_Information given_.
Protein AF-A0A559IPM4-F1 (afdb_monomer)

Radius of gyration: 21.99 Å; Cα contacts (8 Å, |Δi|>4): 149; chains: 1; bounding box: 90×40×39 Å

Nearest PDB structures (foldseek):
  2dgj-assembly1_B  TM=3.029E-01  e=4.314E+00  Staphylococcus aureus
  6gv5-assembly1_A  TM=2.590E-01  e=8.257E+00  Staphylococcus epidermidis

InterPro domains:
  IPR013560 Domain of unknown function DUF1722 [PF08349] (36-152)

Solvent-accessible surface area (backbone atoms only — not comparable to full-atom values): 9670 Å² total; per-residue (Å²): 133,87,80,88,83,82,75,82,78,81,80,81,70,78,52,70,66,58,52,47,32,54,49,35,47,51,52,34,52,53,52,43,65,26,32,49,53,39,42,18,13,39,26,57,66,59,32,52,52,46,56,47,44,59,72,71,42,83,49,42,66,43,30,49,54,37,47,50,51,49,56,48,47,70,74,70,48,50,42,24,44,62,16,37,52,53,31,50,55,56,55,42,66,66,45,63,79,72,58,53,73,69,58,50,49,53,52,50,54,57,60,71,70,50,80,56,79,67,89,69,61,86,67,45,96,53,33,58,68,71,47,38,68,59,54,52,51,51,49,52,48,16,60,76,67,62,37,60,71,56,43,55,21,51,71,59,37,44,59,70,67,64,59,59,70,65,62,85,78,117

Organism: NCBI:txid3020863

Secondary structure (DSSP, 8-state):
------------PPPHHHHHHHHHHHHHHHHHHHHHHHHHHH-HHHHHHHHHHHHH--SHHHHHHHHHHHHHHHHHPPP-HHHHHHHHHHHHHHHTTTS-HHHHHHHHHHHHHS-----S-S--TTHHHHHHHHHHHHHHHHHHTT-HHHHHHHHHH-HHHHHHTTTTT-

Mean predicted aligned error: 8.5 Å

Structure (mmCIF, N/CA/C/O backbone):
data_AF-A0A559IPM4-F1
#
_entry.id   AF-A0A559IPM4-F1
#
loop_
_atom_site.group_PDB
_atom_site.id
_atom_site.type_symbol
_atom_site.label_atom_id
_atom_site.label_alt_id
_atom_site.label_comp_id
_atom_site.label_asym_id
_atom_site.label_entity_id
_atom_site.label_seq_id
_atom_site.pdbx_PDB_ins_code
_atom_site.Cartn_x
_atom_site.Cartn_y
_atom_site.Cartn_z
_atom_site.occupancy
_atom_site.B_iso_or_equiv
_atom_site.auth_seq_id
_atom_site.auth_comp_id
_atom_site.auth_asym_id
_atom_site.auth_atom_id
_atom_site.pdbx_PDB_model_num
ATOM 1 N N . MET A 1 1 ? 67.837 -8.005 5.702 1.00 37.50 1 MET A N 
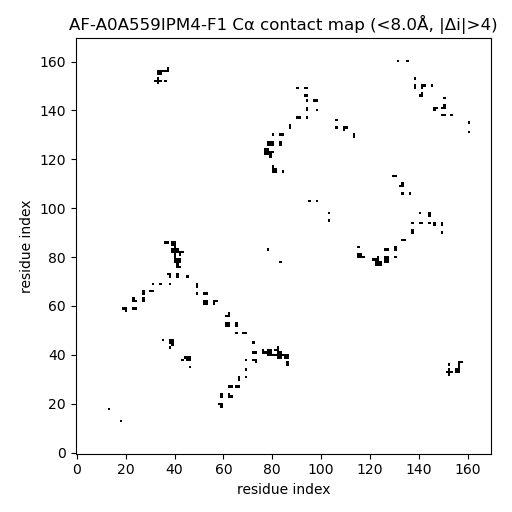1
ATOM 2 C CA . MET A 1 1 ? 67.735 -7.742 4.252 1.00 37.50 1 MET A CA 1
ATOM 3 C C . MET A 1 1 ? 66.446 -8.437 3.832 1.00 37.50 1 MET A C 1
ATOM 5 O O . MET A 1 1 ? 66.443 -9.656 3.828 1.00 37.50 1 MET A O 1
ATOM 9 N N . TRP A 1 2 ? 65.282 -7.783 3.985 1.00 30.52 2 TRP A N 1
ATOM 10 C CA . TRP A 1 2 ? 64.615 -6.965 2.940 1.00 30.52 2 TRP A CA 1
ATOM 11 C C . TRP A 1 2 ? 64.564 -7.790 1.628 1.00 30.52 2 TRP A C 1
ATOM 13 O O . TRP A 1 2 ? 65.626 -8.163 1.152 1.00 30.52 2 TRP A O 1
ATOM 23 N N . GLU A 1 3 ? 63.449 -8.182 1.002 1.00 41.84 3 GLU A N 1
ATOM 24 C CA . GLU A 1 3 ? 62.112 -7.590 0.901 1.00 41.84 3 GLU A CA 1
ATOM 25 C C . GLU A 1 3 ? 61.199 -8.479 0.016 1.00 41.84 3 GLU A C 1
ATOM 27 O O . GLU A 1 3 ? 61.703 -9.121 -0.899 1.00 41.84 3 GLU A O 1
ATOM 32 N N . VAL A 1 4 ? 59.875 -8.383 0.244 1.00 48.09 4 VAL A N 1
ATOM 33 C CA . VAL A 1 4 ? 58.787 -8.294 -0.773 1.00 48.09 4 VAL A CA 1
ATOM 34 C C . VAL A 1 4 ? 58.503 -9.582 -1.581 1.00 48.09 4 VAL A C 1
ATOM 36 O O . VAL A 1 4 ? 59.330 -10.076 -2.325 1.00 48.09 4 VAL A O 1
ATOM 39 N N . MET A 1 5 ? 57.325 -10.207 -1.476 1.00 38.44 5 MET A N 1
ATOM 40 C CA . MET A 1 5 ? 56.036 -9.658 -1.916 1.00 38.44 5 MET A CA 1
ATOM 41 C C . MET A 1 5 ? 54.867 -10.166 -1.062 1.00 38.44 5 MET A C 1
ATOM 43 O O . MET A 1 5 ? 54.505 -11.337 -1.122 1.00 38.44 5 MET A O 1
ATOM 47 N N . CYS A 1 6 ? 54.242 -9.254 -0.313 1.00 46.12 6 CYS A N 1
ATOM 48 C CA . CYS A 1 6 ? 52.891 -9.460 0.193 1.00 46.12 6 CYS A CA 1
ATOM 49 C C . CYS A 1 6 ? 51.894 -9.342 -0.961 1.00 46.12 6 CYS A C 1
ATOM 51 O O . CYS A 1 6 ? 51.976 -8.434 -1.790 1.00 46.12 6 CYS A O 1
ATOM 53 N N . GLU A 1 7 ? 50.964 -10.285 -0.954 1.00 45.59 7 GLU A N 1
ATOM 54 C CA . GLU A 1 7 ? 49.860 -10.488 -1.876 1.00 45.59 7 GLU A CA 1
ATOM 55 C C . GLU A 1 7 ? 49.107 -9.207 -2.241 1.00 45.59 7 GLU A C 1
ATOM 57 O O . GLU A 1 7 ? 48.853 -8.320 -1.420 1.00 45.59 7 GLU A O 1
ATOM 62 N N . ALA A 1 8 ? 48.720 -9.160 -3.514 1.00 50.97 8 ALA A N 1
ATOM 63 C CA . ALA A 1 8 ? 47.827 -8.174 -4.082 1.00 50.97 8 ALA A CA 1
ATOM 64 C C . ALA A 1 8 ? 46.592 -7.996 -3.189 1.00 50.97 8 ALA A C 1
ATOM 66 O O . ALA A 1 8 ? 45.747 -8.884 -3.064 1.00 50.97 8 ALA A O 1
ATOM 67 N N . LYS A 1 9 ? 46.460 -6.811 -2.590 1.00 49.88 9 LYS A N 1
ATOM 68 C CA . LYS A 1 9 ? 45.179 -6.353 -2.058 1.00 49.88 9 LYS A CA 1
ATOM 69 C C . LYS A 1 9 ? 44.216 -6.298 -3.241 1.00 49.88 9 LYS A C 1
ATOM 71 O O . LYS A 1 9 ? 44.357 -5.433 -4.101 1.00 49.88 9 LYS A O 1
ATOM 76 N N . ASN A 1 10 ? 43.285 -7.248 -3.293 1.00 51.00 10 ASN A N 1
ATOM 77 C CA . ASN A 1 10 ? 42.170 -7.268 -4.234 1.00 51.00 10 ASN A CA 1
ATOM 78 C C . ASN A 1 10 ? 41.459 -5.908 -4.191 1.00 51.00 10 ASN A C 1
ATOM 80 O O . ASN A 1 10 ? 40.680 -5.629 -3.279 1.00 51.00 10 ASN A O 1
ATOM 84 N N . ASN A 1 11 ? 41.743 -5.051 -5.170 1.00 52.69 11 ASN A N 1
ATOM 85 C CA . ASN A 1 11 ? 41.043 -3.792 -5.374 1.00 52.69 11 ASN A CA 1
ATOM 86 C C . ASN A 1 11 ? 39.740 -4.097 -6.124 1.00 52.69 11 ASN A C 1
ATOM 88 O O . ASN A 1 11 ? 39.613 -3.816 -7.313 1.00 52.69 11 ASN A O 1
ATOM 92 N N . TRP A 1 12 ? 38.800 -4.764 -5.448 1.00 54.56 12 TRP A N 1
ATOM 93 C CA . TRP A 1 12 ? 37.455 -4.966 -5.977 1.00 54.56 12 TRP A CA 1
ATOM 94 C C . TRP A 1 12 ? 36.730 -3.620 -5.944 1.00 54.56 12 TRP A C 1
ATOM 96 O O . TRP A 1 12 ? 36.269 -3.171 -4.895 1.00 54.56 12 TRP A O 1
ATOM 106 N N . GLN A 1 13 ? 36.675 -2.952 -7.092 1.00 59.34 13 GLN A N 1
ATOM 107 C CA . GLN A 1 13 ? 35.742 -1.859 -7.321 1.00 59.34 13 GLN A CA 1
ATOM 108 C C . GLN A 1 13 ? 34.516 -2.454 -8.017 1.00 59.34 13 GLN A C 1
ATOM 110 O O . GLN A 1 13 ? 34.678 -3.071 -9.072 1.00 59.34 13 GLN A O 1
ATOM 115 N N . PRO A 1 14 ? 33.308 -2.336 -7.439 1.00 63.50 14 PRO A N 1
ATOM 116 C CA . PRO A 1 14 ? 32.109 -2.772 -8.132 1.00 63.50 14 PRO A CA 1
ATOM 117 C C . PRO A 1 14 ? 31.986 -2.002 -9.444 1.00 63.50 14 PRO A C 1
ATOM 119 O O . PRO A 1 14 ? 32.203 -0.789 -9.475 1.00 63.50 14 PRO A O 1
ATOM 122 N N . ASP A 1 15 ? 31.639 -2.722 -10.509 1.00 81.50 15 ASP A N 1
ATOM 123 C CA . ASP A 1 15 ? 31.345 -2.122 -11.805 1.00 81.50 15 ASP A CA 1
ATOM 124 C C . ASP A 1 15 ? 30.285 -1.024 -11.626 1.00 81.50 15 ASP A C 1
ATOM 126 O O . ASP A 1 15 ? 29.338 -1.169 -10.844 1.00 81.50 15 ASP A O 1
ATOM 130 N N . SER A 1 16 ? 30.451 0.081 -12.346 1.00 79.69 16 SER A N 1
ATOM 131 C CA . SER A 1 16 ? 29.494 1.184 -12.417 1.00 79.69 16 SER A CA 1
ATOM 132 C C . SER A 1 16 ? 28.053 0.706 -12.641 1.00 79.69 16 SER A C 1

_Action item_. In the listing above, find the line with "ATOM 13 O O" and the line with "ATOM 25 C C", then reproduce both and every line between them exactly.

_Solution to the problem_.
ATOM 13 O O . TRP A 1 2 ? 65.626 -8.163 1.152 1.00 30.52 2 TRP A O 1
ATOM 23 N N . GLU A 1 3 ? 63.449 -8.182 1.002 1.00 41.84 3 GLU A N 1
ATOM 24 C CA . GLU A 1 3 ? 62.112 -7.590 0.901 1.00 41.84 3 GLU A CA 1
ATOM 25 C C . GLU A 1 3 ? 61.199 -8.479 0.016 1.00 41.84 3 GLU A C 1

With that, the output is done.